26 Jan 2010
Coming from the head of the continent’s biggest bourse, his comments in themselves reflect another change. Gone are the days when it was Nelson Mandela’s post-apartheid South Africa that hogged the African limelight.
Today, interest is broad.
Angola is pushing Nigeria hard for the crown of Africa’s biggest oil producer. Ghana is due to start pumping crude this year, while Uganda is aiming for production of 150,000 barrels a day by 2015, following the discovery of oil near Lake Albert.
As Africa’s top copper producer, Zambia also looks well placed: “The dollars come from the copper the miners produce,” reflects the miner, Chirwa. “We should enjoy some of it.”
Besides new technology, Chinese involvement and resurgent commodity prices, another difference in the Africa of today is improved macroeconomic management.
Major debt relief after the turn of the millennium helped many African countries spend on schools, roads and hospitals, while at the same time maintaining a tight grip on monetary policy with aggressive targeting of inflation. Double-digit inflation is rare.
“In the past, when African countries were reforming, it was usually at the behest of the IMF,” said Zambian central bank governor Caleb Fundanga. “These days, African countries are reforming because they know that reform is a good thing.”
As well as increasing domestic borrowing and widening their tax bases, African governments are looking to tap outside appetites for the high-yielding debt that rapid economic growth is able to offer.
Following in the footsteps of Gabon and Ghana, which launched frontier Africa’s first Eurobond in 2007, are planned bond issues from Angola, Kenya, Uganda and Zambia – all switching to external private sector finance rather than relying on aid.

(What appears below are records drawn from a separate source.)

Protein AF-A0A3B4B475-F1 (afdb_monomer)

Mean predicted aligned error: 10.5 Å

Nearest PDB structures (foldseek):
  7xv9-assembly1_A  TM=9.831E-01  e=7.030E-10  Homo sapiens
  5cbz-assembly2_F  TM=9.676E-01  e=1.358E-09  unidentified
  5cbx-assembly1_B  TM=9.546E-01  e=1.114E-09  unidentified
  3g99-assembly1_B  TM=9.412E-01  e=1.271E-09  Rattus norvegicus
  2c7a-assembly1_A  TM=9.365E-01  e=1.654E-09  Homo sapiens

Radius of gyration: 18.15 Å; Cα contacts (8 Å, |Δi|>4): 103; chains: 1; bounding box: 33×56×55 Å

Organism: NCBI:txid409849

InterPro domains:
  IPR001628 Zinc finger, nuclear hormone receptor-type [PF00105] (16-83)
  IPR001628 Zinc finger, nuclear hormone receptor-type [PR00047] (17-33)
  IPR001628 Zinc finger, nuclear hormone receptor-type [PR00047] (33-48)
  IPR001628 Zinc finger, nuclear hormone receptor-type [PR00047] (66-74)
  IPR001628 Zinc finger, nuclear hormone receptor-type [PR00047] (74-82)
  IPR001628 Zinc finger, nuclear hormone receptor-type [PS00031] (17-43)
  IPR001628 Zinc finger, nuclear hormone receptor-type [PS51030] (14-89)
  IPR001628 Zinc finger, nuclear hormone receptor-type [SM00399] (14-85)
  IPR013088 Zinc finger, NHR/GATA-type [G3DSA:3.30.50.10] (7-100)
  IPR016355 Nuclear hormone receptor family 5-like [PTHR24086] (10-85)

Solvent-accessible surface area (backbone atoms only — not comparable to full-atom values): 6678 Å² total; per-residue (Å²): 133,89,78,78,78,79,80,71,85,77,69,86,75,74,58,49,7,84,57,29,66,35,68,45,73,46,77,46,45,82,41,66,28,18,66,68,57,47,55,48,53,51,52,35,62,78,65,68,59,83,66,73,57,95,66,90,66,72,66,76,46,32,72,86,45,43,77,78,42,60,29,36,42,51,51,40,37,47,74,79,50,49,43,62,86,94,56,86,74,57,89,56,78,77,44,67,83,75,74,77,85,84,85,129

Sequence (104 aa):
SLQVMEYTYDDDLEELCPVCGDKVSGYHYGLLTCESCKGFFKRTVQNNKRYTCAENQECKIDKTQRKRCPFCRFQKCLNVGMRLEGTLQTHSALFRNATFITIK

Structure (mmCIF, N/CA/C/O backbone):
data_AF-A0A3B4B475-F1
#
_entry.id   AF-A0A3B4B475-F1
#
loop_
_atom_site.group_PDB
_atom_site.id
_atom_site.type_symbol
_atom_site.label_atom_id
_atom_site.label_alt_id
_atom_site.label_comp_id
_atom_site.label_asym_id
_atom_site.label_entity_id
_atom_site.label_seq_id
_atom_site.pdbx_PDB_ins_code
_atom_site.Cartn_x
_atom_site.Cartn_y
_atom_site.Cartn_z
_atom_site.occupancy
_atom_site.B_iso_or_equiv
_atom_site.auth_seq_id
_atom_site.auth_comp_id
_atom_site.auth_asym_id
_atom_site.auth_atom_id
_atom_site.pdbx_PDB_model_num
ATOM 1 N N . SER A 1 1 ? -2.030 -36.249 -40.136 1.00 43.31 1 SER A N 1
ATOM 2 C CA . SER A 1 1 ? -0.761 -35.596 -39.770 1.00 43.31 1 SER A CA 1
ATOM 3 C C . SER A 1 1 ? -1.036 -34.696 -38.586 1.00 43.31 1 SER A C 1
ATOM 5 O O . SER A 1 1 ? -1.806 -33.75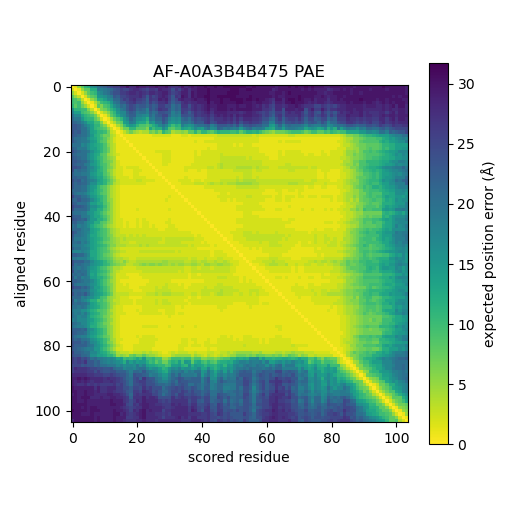8 -38.734 1.00 43.31 1 SER A O 1
ATOM 7 N N . LEU A 1 2 ? -0.547 -35.056 -37.397 1.00 46.53 2 LEU A N 1
ATOM 8 C CA . LEU A 1 2 ? -0.718 -34.265 -36.177 1.00 46.53 2 LEU A CA 1
ATOM 9 C C . LEU A 1 2 ? 0.146 -33.010 -36.302 1.00 46.53 2 LEU A C 1
ATOM 11 O O . LEU A 1 2 ? 1.366 -33.106 -36.207 1.00 46.53 2 LEU A O 1
ATOM 15 N N . GLN A 1 3 ? -0.465 -31.855 -36.552 1.00 45.94 3 GLN A N 1
ATOM 16 C CA . GLN A 1 3 ? 0.238 -30.588 -36.420 1.00 45.94 3 GLN A CA 1
ATOM 17 C C . GLN A 1 3 ? 0.062 -30.133 -34.977 1.00 45.94 3 GLN A C 1
ATOM 19 O O . GLN A 1 3 ? -0.971 -29.597 -34.586 1.00 45.94 3 GLN A O 1
ATOM 24 N N . VAL A 1 4 ? 1.062 -30.488 -34.177 1.00 54.34 4 VAL A N 1
ATOM 25 C CA . VAL A 1 4 ? 1.328 -29.933 -32.855 1.00 54.34 4 VAL A CA 1
ATOM 26 C C . VAL A 1 4 ? 1.124 -28.417 -32.893 1.00 54.34 4 VAL A C 1
ATOM 28 O O . VAL A 1 4 ? 1.839 -27.709 -33.597 1.00 54.34 4 VAL A O 1
ATOM 31 N N . MET A 1 5 ? 0.124 -27.921 -32.160 1.00 58.34 5 MET A N 1
ATOM 32 C CA . MET A 1 5 ? 0.135 -26.527 -31.735 1.00 58.34 5 MET A CA 1
ATOM 33 C C . MET A 1 5 ? 1.218 -26.415 -30.668 1.00 58.34 5 MET A C 1
ATOM 35 O O . MET A 1 5 ? 1.016 -26.832 -29.527 1.00 58.34 5 MET A O 1
ATOM 39 N N . GLU A 1 6 ? 2.385 -25.912 -31.051 1.00 53.22 6 GLU A N 1
ATOM 40 C CA . GLU A 1 6 ? 3.368 -25.426 -30.092 1.00 53.22 6 GLU A CA 1
ATOM 41 C C . GLU A 1 6 ? 2.738 -24.233 -29.361 1.00 53.22 6 GLU A C 1
ATOM 43 O O . GLU A 1 6 ? 2.629 -23.139 -29.904 1.00 53.22 6 GLU A O 1
ATOM 48 N N . TYR A 1 7 ? 2.247 -24.462 -28.140 1.00 52.41 7 TYR A N 1
ATOM 49 C CA . TYR A 1 7 ? 1.951 -23.387 -27.198 1.00 52.41 7 TYR A CA 1
ATOM 50 C C . TYR A 1 7 ? 3.288 -22.775 -26.781 1.00 52.41 7 TYR A C 1
ATOM 52 O O . TYR A 1 7 ? 3.902 -23.207 -25.803 1.00 52.41 7 TYR A O 1
ATOM 60 N N . THR A 1 8 ? 3.770 -21.795 -27.536 1.00 46.41 8 THR A N 1
ATOM 61 C CA . THR A 1 8 ? 4.803 -20.895 -27.041 1.00 46.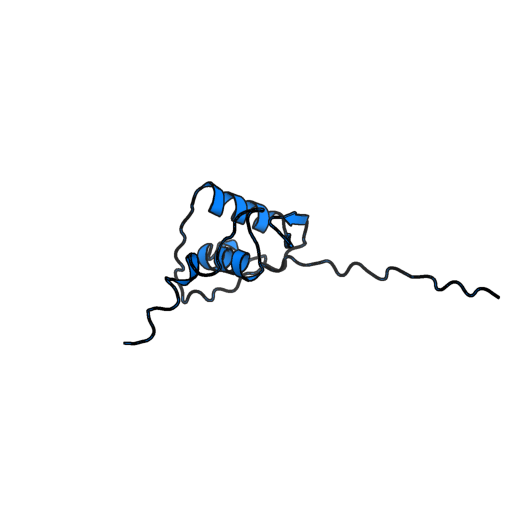41 8 THR A CA 1
ATOM 62 C C . THR A 1 8 ? 4.161 -20.078 -25.920 1.00 46.41 8 THR A C 1
ATOM 64 O O . THR A 1 8 ? 3.224 -19.314 -26.135 1.00 46.41 8 THR A O 1
ATOM 67 N N . TYR A 1 9 ? 4.583 -20.327 -24.676 1.00 53.28 9 TYR A N 1
ATOM 68 C CA . TYR A 1 9 ? 4.333 -19.433 -23.544 1.00 53.28 9 TYR A CA 1
ATOM 69 C C . TYR A 1 9 ? 5.103 -18.138 -23.832 1.00 53.28 9 TYR A C 1
ATOM 71 O O . TYR A 1 9 ? 6.236 -17.966 -23.387 1.00 53.28 9 TYR A O 1
ATOM 79 N N . ASP A 1 10 ? 4.528 -17.291 -24.681 1.00 51.09 10 ASP A N 1
ATOM 80 C CA . ASP A 1 10 ? 5.099 -16.005 -25.040 1.00 51.09 10 ASP A CA 1
ATOM 81 C C . ASP A 1 10 ? 5.032 -15.061 -23.835 1.00 51.09 10 ASP A C 1
ATOM 83 O O . ASP A 1 10 ? 3.967 -14.598 -23.434 1.00 51.09 10 ASP A O 1
ATOM 87 N N . ASP A 1 11 ? 6.231 -14.804 -23.319 1.00 48.66 11 ASP A N 1
ATOM 88 C CA . ASP A 1 11 ? 6.705 -13.550 -22.747 1.00 48.66 11 ASP A CA 1
ATOM 89 C C . ASP A 1 11 ? 6.174 -13.149 -21.363 1.00 48.66 11 ASP A C 1
ATOM 91 O O . ASP A 1 11 ? 4.984 -12.951 -21.118 1.00 48.66 11 ASP A O 1
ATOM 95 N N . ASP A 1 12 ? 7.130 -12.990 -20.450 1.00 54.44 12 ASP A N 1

Even in Zimbabwe, where President Robert Mugabe is locked in an uneasy coalition with arch-rival Morgan Tsvangirai, the central bank has stopped printing money, leading to an overnight drop in inflation of 500 million percent to virtually zero
Elephants in the room
Zimbabwe, though, is a reminder of the elephants remaining in Africa’s room: political risk and corruption have not gone away, even though most African countries are now ruled by at least vaguely democratic administrations and the polarising framework of the Cold War has gone, limiting the spread of conflict.
Africa continues to exert a stranglehold over the lowest rungs of world governance and corruption indices. Two-thirds of African countries scored less than three out of 10 for probity in Transparency International’s 2009 corruption perception survey — a big negative which continues to hurt their economies, according to its managing director Cobus de Swardt.

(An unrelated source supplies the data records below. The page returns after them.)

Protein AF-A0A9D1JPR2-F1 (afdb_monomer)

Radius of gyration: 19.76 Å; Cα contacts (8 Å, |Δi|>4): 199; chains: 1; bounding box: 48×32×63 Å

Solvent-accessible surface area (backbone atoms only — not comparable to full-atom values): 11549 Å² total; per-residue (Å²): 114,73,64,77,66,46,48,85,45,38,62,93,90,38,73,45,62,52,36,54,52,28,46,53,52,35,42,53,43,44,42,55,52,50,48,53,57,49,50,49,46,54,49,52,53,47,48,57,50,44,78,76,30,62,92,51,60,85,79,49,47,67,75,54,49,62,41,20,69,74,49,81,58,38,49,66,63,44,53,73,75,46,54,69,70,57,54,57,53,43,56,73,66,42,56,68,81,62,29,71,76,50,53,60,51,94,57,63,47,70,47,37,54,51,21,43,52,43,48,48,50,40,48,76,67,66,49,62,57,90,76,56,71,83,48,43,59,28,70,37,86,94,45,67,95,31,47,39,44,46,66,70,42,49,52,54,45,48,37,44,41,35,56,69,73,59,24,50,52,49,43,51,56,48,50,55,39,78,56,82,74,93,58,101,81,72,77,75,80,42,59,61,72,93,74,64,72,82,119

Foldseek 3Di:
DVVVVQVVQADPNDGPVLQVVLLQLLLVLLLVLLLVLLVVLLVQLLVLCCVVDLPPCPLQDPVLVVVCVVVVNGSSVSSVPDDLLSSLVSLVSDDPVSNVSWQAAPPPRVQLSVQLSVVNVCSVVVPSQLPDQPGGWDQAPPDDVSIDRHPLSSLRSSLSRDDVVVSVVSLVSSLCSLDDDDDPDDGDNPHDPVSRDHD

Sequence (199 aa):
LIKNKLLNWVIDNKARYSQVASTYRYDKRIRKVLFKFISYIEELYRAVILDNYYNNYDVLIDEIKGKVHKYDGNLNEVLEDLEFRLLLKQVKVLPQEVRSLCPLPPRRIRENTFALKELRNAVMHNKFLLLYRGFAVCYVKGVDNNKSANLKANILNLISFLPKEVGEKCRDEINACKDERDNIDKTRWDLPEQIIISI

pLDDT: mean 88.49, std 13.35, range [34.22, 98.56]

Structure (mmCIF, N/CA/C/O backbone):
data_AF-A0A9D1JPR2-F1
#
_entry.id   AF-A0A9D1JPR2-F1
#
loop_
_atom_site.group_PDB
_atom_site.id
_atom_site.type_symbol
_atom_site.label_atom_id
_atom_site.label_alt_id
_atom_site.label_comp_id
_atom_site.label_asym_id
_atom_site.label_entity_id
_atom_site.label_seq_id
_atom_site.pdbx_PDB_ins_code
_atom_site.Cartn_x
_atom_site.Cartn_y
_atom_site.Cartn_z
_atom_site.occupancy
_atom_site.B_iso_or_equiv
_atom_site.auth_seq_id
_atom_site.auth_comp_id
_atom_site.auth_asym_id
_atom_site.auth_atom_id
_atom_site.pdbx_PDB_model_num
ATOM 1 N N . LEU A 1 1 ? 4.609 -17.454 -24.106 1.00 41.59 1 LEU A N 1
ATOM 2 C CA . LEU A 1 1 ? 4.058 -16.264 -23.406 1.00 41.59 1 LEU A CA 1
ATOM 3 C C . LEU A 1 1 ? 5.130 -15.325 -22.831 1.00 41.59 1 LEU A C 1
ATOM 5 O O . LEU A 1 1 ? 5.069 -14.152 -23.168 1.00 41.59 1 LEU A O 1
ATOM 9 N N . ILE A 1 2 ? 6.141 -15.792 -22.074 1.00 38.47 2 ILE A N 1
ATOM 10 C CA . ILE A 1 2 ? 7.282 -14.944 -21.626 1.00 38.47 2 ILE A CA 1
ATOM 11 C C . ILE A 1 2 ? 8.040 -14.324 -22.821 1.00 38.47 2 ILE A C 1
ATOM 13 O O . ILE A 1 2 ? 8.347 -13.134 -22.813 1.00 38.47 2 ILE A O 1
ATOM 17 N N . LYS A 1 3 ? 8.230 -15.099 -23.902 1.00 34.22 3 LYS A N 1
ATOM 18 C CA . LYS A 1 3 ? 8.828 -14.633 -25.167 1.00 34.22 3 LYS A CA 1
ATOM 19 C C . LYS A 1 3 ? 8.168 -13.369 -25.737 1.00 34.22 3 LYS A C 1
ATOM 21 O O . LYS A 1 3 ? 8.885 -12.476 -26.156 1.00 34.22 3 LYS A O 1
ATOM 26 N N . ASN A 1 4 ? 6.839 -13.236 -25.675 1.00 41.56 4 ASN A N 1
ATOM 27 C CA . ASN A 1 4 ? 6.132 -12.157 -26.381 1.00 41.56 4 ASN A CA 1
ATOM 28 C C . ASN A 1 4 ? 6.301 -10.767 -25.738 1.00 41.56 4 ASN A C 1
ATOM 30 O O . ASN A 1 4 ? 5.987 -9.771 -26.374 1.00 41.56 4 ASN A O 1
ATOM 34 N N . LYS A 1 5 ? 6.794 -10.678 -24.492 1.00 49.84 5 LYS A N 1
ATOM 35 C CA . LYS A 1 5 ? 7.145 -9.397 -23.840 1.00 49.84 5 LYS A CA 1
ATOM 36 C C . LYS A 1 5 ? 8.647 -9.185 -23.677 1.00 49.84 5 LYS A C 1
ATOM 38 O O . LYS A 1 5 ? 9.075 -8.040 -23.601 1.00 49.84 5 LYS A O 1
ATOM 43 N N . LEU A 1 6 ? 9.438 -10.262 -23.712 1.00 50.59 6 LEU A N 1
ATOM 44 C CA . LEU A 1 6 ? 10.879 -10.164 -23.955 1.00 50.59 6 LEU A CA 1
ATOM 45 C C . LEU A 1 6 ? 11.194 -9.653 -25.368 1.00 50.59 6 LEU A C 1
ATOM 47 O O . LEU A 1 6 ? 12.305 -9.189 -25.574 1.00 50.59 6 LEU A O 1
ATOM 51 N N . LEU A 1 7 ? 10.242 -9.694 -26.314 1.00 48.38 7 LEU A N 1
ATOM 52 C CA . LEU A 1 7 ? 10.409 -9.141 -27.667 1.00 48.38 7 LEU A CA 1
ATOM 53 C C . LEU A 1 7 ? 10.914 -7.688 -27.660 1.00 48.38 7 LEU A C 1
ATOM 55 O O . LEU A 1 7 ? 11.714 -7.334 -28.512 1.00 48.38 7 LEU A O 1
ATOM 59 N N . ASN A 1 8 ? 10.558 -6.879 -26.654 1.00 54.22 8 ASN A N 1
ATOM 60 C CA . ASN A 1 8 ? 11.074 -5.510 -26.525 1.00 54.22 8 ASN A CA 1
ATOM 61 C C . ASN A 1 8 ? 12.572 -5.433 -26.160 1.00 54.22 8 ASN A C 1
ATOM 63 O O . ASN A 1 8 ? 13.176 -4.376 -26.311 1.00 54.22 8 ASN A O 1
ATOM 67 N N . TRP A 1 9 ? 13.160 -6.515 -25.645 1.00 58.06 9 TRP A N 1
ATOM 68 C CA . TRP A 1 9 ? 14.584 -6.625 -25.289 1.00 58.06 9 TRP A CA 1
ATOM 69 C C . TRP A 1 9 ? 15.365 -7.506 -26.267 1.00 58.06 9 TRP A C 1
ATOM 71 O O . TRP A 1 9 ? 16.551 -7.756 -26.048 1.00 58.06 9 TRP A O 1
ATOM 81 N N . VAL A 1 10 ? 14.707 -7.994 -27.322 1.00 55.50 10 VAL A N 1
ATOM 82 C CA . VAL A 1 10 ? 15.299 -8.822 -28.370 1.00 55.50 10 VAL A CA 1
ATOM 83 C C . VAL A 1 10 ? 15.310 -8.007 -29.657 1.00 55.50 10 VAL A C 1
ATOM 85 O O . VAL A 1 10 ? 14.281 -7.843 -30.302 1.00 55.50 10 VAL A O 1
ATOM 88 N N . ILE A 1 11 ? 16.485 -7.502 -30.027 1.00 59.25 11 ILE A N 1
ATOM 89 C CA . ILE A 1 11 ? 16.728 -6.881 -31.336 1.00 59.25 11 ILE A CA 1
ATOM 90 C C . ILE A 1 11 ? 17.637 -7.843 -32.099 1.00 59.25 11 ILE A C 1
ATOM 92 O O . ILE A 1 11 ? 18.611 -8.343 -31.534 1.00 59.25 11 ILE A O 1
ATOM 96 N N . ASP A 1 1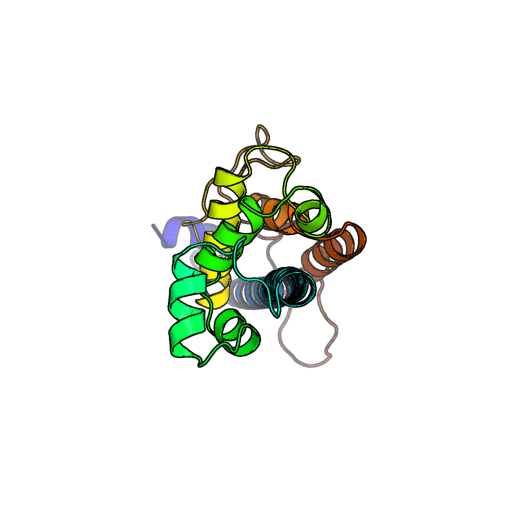2 ? 17.271 -8.181 -33.335 1.00 58.03 12 ASP A N 1
ATOM 97 C CA . ASP A 1 12 ? 17.995 -9.137 -34.188 1.00 58.03 12 ASP A CA 1
ATOM 98 C C . ASP A 1 12 ? 18.225 -10.514 -33.534 1.00 58.03 12 ASP A C 1
ATOM 100 O O . ASP A 1 12 ? 19.320 -11.075 -33.579 1.00 58.03 12 ASP A O 1
ATOM 104 N N . ASN A 1 13 ? 17.200 -11.062 -32.867 1.00 61.19 13 ASN A N 1
ATOM 105 C CA . ASN A 1 13 ? 17.269 -12.328 -32.115 1.00 61.19 13 ASN A CA 1
ATOM 106 C C . ASN A 1 13 ? 18.300 -12.358 -30.964 1.00 61.19 13 ASN A C 1
ATOM 108 O O . ASN A 1 13 ? 18.543 -13.422 -30.391 1.00 61.19 13 ASN A O 1
ATOM 112 N N . LYS A 1 14 ? 18.867 -11.211 -30.565 1.00 61.19 14 LYS A N 1
ATOM 113 C CA . LYS A 1 14 ? 19.805 -11.103 -29.437 1.00 61.19 14 LYS A CA 1
ATOM 114 C C . LYS A 1 14 ? 19.187 -10.327 -28.280 1.00 61.19 14 LYS A C 1
ATOM 116 O O . LYS A 1 14 ? 18.688 -9.216 -28.446 1.00 61.19 14 LYS A O 1
ATOM 121 N N . ALA A 1 15 ? 19.244 -10.914 -27.087 1.00 68.81 15 ALA A N 1
ATOM 122 C CA . ALA A 1 15 ? 18.810 -10.250 -25.865 1.00 68.81 15 ALA A CA 1
ATOM 123 C C . ALA A 1 15 ? 19.807 -9.148 -25.470 1.00 68.81 15 ALA A C 1
ATOM 125 O O . ALA A 1 15 ? 21.001 -9.410 -25.302 1.00 68.81 15 ALA A O 1
ATOM 126 N N . ARG A 1 16 ? 19.325 -7.920 -25.264 1.00 79.31 16 ARG A N 1
ATOM 127 C CA . ARG A 1 16 ? 20.135 -6.829 -24.706 1.00 79.31 16 ARG A CA 1
ATOM 128 C C . ARG A 1 16 ? 20.241 -6.985 -23.191 1.00 79.31 16 ARG A C 1
ATOM 130 O O . ARG A 1 16 ? 19.439 -6.442 -22.433 1.00 79.31 16 ARG A O 1
ATOM 137 N N . TYR A 1 17 ? 21.244 -7.735 -22.737 1.00 81.94 17 TYR A N 1
ATOM 138 C CA . TYR A 1 17 ? 21.474 -7.991 -21.309 1.00 81.94 17 TYR A CA 1
ATOM 139 C C . TYR A 1 17 ? 21.635 -6.710 -20.471 1.00 81.94 17 TYR A C 1
ATOM 141 O O . TYR A 1 17 ? 21.208 -6.690 -19.318 1.00 81.94 17 TYR A O 1
ATOM 149 N N . SER A 1 18 ? 22.170 -5.629 -21.052 1.00 85.00 18 SER A N 1
ATOM 150 C CA . SER A 1 18 ? 22.226 -4.299 -20.428 1.00 85.00 18 SER A CA 1
ATOM 151 C C . SER A 1 1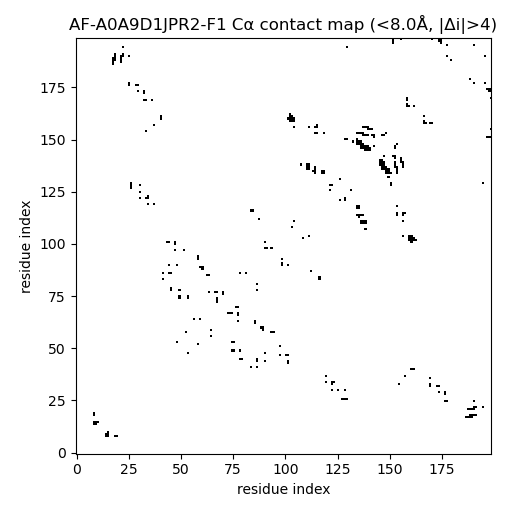8 ? 20.836 -3.782 -20.045 1.00 85.00 18 SER A C 1
ATOM 153 O O . SER A 1 18 ? 20.631 -3.344 -18.913 1.00 85.00 18 SER A O 1
ATOM 155 N N . GLN A 1 19 ? 19.862 -3.913 -20.948 1.00 86.00 19 GLN A N 1
ATOM 156 C CA . GLN A 1 19 ? 18.479 -3.483 -20.737 1.00 86.00 19 GLN A CA 1
ATOM 157 C C . GLN A 1 19 ? 17.758 -4.338 -19.708 1.00 86.00 19 GLN A C 1
ATOM 159 O O . GLN A 1 19 ? 17.051 -3.812 -18.846 1.00 86.00 19 GLN A O 1
ATOM 164 N N . VAL A 1 20 ? 17.983 -5.652 -19.741 1.00 85.75 20 VAL A N 1
ATOM 165 C CA . VAL A 1 20 ? 17.455 -6.572 -18.726 1.00 85.75 20 VAL A CA 1
ATOM 166 C C . VAL A 1 20 ? 18.005 -6.213 -17.341 1.00 85.75 20 VAL A C 1
ATOM 168 O O . VAL A 1 20 ? 17.237 -6.092 -16.385 1.00 85.75 20 VAL A O 1
ATOM 171 N N . ALA A 1 21 ? 19.315 -5.975 -17.231 1.00 87.06 21 ALA A N 1
ATOM 172 C CA . ALA A 1 21 ? 19.962 -5.604 -15.974 1.00 87.06 21 ALA A CA 1
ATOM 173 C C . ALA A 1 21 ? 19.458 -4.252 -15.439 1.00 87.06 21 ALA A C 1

“The biggest risk is governance,” said Paul Fletcher, a senior partner at private equity firm Actis and a Davos regular whose firm is doubling
its investments in Africa. “But in many respects, Africa is more advanced in terms of governance than other emerging markets, including India and China.”
A controversial oil and gas reform bill on the books in Nigeria has raised wider concerns about resource nationalism. Kenya, the biggest economy in east Africa, is struggling under an unwieldy coalition government cobbled together after mayhem and bloodshed followed disputed elections at the end of 2007.
A guerrilla ambush on the Togolese soccer team this month, travelling through the Angolan exclave of Cabinda to a soccer tournament, shows how fragile stability still is in many countries that have seen less than a decade of peace.
And new challenges are constantly emerging: for example, now Nairobi is awash with talk of ill-gotten gains from Somali pirate gangs propping up the local property market.
Nonetheless, for investors prepared for the long haul – and most dedicated African portfolio managers talk in terms of three to five years – Africa’s growth remains a compelling attraction, especially given stagnant economies elsewhere.